## EXERCISE DATA

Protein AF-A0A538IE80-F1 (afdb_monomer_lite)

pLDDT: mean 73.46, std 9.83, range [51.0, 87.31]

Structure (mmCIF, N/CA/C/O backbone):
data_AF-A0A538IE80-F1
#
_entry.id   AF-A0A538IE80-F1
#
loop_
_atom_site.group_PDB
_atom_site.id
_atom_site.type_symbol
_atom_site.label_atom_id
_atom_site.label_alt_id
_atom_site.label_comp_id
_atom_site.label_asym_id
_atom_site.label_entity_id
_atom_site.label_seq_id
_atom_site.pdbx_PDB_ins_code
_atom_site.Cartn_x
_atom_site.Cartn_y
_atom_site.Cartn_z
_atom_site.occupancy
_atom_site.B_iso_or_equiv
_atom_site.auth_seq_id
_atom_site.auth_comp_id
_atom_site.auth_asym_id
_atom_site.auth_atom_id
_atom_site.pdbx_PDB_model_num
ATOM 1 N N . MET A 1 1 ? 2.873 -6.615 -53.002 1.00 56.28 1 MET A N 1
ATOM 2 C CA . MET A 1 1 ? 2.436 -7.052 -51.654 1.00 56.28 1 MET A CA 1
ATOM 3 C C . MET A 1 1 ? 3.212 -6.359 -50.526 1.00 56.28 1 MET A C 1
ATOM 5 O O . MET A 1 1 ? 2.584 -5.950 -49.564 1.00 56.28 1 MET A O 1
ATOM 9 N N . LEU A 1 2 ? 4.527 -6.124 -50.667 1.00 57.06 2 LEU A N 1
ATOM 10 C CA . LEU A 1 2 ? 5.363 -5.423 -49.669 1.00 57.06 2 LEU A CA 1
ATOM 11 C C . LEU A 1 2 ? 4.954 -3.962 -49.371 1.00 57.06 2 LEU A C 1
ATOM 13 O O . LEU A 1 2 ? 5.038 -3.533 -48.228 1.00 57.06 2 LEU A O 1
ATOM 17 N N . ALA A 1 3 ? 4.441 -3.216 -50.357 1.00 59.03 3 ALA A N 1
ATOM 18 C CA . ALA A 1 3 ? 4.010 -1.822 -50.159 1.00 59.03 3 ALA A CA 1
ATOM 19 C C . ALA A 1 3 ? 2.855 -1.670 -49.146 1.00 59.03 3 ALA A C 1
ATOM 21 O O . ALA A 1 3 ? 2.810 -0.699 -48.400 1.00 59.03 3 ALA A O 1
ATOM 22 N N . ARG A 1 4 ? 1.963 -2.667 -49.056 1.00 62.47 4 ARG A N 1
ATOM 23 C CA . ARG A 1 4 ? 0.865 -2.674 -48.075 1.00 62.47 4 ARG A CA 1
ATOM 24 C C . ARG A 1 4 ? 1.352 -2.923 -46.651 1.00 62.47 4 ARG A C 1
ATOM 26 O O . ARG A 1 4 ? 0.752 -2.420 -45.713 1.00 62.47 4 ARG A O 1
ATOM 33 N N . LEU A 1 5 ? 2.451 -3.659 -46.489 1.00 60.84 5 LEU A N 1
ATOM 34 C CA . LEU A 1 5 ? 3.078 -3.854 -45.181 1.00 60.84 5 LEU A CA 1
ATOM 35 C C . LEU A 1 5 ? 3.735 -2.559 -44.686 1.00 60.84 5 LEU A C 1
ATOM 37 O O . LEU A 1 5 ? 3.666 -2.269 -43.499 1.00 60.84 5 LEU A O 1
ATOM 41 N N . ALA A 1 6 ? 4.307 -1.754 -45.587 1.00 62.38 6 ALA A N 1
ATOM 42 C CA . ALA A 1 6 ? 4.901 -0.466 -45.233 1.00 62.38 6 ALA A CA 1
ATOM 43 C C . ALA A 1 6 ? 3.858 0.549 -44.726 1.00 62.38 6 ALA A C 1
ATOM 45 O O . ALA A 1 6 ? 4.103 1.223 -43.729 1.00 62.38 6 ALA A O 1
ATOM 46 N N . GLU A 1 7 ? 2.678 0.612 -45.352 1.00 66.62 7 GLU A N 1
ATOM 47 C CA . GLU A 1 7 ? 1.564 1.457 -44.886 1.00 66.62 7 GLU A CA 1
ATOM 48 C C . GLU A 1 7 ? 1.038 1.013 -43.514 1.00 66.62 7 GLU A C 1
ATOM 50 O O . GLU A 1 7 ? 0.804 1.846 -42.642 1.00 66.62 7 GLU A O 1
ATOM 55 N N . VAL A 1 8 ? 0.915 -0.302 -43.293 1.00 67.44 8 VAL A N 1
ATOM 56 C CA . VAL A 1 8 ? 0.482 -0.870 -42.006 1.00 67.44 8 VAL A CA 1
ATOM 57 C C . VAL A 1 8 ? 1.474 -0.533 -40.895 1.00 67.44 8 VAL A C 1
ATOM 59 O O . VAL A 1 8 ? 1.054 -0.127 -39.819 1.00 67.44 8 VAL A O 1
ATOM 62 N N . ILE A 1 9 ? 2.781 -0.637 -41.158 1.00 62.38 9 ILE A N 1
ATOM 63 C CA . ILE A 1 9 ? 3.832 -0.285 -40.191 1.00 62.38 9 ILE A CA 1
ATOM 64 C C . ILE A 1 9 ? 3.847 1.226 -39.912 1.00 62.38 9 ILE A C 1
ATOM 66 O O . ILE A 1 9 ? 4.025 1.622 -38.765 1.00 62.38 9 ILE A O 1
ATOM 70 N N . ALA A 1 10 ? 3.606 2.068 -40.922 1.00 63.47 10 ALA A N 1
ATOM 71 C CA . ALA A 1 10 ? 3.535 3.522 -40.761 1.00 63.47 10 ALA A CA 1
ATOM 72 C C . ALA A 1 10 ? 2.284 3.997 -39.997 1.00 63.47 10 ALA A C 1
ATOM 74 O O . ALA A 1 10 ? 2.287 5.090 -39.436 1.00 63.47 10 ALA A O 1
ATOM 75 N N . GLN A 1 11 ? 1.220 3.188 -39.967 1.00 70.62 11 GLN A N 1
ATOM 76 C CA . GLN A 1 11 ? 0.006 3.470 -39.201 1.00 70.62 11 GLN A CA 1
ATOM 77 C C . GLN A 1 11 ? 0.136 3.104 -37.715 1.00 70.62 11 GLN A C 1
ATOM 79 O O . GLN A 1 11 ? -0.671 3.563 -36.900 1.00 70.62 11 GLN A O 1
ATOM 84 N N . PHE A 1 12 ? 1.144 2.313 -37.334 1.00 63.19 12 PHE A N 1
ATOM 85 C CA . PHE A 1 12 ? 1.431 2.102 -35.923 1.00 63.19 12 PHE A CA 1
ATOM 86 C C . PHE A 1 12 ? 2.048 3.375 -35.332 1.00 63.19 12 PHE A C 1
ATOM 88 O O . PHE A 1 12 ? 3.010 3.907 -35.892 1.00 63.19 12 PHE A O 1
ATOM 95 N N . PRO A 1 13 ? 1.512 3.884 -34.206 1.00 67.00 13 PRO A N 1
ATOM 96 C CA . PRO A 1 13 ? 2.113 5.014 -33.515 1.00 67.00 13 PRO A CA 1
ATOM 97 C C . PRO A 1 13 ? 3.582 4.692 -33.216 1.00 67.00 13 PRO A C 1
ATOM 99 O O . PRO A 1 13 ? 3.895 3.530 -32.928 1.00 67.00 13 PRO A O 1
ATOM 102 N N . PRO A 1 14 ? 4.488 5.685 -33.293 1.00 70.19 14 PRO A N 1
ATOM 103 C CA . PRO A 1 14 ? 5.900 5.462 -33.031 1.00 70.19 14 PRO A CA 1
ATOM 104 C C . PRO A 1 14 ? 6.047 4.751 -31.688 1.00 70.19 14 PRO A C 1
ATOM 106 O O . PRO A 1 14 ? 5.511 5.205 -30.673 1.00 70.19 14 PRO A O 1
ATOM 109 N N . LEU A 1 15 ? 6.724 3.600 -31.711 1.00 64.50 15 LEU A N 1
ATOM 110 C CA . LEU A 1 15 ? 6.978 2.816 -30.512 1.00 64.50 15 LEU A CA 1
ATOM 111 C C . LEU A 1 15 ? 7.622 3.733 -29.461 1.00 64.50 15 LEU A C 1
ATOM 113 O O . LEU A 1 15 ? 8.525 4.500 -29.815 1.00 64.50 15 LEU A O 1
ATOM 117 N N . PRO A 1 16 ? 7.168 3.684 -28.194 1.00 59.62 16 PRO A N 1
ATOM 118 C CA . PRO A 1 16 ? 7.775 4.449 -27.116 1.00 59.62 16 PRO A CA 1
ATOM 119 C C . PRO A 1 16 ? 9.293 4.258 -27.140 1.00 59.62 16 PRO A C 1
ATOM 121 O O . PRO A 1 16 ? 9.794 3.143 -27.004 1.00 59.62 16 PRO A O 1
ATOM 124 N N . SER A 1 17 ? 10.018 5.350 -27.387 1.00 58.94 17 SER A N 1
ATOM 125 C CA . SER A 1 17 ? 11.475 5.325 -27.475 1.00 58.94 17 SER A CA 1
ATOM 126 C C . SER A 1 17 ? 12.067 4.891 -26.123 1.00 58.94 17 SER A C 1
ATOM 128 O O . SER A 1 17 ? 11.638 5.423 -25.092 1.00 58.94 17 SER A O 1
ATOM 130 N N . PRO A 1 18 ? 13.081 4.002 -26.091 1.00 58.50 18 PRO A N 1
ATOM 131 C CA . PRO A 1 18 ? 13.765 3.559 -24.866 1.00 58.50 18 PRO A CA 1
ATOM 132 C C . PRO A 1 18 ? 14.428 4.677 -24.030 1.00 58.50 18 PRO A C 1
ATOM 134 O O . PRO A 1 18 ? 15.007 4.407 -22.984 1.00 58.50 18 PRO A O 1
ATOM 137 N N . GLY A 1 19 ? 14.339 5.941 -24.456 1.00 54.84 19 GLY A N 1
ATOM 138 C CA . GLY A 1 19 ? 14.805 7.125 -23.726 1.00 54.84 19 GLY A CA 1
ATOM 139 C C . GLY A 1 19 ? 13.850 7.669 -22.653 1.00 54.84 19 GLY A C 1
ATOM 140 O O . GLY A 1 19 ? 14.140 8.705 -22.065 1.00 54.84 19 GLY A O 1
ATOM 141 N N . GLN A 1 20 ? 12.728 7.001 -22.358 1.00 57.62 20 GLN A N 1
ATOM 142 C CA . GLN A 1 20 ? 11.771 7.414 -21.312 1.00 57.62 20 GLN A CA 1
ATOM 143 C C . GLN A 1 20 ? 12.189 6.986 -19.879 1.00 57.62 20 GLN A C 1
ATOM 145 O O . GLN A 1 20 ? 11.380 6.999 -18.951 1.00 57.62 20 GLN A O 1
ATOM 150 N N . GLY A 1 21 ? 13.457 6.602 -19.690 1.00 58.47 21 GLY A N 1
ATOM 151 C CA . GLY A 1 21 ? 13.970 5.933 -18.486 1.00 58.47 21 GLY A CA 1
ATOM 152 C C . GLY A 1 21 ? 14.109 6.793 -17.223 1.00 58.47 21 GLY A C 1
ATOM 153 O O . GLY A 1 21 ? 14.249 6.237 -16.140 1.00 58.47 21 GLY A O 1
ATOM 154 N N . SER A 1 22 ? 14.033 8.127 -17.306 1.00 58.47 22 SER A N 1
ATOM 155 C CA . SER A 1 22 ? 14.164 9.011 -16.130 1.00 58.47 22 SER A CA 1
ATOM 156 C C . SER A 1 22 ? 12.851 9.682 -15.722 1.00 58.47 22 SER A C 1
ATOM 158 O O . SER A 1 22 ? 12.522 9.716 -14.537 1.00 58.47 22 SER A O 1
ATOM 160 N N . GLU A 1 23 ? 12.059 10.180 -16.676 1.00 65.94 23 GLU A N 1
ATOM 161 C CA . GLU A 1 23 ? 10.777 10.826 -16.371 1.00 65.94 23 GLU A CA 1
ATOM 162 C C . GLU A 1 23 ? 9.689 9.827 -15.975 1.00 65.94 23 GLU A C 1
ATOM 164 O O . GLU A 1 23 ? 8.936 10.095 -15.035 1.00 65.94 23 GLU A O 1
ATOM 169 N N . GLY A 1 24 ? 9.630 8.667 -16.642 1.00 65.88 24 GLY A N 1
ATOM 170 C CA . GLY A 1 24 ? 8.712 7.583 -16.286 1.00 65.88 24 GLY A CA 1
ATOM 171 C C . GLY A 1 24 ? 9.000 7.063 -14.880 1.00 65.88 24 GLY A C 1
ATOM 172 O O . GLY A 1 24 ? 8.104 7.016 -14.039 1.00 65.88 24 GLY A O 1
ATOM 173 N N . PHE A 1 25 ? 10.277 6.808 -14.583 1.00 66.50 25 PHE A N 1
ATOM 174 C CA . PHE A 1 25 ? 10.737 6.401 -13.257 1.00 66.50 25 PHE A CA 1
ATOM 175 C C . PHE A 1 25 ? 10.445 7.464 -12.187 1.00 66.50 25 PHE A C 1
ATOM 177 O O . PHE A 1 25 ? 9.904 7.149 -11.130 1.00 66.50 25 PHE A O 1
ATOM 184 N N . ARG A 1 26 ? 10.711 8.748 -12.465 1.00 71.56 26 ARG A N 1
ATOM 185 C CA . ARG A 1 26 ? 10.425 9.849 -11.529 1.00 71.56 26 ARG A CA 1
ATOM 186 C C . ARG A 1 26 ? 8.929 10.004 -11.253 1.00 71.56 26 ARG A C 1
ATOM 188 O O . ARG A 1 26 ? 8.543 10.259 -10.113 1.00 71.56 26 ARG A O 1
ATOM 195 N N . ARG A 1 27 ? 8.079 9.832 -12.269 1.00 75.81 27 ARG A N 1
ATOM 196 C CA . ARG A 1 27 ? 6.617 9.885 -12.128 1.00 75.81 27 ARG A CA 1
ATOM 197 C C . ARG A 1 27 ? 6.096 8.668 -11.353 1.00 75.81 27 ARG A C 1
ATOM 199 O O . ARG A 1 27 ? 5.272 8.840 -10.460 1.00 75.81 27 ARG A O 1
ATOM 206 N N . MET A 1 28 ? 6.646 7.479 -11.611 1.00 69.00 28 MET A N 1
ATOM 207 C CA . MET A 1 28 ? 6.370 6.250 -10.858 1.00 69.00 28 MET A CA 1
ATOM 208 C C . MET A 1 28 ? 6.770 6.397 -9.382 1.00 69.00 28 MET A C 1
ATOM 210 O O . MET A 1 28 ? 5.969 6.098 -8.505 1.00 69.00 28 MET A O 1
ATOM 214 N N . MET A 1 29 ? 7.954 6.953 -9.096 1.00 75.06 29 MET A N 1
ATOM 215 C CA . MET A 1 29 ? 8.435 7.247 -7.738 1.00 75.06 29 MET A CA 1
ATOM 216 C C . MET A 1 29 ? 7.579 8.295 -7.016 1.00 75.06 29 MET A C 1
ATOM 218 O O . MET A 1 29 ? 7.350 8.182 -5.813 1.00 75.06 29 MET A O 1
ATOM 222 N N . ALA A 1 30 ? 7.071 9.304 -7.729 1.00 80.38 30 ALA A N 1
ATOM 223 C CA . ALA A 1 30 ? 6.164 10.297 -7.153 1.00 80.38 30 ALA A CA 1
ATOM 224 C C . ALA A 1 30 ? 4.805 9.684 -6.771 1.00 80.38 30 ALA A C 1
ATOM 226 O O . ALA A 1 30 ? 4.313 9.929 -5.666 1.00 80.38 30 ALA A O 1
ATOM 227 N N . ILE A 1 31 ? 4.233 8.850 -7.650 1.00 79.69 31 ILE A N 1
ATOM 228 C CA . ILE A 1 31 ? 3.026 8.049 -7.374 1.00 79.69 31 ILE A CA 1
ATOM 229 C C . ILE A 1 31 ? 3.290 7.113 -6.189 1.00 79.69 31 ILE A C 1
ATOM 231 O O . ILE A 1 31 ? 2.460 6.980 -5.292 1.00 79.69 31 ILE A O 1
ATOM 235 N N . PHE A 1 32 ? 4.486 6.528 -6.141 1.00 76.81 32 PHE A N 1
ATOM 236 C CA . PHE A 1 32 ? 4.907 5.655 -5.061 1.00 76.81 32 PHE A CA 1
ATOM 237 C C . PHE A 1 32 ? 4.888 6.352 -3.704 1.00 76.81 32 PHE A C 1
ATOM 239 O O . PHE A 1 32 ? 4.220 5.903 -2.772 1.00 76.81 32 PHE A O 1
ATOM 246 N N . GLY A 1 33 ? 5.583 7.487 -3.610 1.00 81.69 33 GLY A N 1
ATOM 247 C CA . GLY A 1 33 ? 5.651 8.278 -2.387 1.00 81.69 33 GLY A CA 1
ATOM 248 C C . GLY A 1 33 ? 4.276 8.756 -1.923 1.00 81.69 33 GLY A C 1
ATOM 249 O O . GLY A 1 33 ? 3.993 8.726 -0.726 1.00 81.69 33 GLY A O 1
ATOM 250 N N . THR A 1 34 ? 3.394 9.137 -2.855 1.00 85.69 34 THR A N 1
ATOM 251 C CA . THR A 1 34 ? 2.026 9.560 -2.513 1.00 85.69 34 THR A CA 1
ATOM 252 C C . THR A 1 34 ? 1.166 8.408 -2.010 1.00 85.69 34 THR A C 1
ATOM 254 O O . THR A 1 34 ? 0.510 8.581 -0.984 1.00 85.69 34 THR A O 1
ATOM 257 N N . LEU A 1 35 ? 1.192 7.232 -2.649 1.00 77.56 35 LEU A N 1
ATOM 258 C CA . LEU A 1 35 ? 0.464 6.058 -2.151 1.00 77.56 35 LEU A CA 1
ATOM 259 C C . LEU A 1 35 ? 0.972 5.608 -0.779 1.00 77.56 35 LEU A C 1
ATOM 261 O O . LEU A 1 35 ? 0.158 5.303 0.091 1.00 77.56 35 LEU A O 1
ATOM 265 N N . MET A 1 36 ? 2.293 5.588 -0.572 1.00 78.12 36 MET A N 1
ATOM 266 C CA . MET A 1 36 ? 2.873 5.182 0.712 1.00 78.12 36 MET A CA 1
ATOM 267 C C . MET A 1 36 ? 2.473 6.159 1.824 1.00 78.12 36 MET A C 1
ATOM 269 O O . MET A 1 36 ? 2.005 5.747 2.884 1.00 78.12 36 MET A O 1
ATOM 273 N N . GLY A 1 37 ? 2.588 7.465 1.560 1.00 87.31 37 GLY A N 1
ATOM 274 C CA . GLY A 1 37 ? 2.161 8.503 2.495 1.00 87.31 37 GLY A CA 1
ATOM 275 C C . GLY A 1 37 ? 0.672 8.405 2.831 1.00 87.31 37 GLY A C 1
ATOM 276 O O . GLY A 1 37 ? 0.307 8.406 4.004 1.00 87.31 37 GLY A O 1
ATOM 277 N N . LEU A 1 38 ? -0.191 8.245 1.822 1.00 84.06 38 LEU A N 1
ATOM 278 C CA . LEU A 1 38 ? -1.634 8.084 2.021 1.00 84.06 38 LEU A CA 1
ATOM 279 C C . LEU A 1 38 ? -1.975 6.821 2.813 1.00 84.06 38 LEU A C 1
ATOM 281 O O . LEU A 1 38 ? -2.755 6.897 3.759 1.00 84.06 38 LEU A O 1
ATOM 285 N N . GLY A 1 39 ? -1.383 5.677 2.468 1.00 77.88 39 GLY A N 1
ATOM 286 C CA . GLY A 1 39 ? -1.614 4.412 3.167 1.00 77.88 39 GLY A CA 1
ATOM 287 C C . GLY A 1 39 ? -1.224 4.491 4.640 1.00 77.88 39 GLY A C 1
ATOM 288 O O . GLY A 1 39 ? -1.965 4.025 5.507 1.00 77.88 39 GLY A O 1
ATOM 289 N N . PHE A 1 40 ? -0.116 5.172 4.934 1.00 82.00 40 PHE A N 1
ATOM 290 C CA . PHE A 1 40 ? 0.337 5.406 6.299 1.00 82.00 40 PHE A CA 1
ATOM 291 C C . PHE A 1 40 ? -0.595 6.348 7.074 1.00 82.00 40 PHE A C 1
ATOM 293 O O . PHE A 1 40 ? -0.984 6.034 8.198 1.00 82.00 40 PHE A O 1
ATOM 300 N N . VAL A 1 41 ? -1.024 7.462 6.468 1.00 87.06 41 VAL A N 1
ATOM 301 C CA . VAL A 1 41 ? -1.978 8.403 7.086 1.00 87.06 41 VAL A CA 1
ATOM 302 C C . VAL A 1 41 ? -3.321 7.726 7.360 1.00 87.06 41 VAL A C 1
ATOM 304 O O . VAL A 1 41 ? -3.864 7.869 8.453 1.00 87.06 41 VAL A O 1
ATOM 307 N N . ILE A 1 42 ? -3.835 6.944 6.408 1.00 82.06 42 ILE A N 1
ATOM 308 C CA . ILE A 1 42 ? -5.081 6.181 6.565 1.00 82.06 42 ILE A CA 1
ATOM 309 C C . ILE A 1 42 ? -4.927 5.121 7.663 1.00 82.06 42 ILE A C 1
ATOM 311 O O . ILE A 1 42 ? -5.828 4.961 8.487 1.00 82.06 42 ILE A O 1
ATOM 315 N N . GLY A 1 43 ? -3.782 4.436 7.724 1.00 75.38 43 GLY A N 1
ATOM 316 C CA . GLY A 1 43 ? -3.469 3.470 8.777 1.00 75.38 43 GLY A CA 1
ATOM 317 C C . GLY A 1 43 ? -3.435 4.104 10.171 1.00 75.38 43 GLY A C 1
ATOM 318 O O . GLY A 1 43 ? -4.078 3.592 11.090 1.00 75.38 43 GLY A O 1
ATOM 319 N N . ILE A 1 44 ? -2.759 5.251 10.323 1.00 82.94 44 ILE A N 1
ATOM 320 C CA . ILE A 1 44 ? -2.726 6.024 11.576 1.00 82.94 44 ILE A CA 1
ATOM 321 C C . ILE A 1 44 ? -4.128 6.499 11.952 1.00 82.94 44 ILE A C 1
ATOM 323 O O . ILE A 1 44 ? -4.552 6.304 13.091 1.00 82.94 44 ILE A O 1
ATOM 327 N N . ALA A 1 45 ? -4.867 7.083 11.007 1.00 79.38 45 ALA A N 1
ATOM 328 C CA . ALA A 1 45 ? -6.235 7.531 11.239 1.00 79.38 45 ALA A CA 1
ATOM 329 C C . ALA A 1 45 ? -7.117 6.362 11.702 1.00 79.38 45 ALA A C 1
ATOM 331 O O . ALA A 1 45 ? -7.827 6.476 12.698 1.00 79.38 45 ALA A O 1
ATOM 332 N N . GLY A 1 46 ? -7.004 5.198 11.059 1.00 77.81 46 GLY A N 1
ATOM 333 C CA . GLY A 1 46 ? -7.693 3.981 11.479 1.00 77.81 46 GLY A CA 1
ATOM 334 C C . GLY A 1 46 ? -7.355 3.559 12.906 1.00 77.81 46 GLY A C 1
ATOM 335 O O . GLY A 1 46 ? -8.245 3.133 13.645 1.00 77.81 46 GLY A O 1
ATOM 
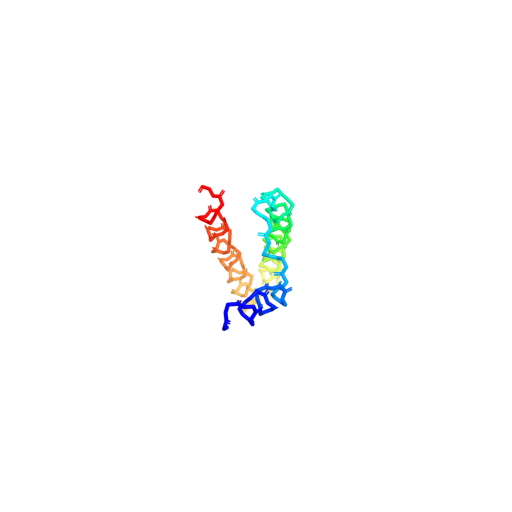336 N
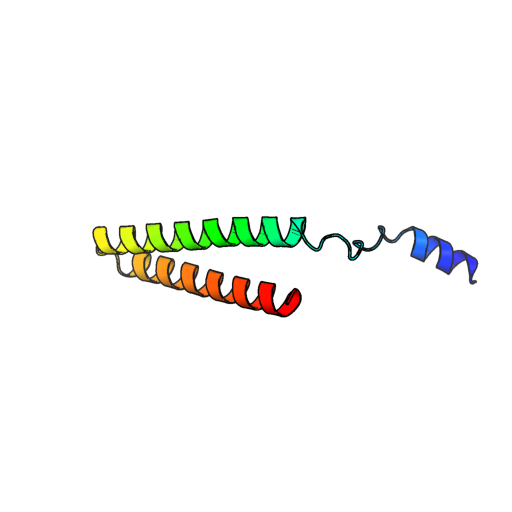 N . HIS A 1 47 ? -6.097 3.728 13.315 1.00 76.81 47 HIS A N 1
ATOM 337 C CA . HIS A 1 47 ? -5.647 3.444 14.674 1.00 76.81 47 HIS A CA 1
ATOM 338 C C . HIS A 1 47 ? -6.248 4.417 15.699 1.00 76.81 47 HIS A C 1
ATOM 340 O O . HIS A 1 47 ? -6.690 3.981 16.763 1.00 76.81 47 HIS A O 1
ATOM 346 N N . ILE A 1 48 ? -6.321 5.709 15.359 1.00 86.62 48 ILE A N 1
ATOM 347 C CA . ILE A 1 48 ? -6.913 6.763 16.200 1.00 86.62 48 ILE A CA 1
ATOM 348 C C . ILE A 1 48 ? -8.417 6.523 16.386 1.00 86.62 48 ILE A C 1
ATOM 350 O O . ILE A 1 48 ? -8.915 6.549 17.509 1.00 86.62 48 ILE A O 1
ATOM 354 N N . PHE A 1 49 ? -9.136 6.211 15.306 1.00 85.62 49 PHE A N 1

## WHAT THE TASK ASKS
Only the lines above starting at the line that holds "ATOM 174 C CA" and ending at the line that holds "ATOM 188 O O" are to be repeated, exactly and in full.

## EXERCISE OUTPUT
ATOM 174 C CA . PHE A 1 25 ? 10.737 6.401 -13.257 1.00 66.50 25 PHE A CA 1
ATOM 175 C C . PHE A 1 25 ? 10.445 7.464 -12.187 1.00 66.50 25 PHE A C 1
ATOM 177 O O . PHE A 1 25 ? 9.904 7.149 -11.130 1.00 66.50 25 PHE A O 1
ATOM 184 N N . ARG A 1 26 ? 10.711 8.748 -12.465 1.00 71.56 26 ARG A N 1
ATOM 185 C CA . ARG A 1 26 ? 10.425 9.849 -11.529 1.00 71.56 26 ARG A CA 1
ATOM 186 C C . ARG A 1 26 ? 8.929 10.004 -11.253 1.00 71.56 26 ARG A C 1
ATOM 188 O O . ARG A 1 26 ? 8.543 10.259 -10.113 1.00 71.56 26 ARG A O 1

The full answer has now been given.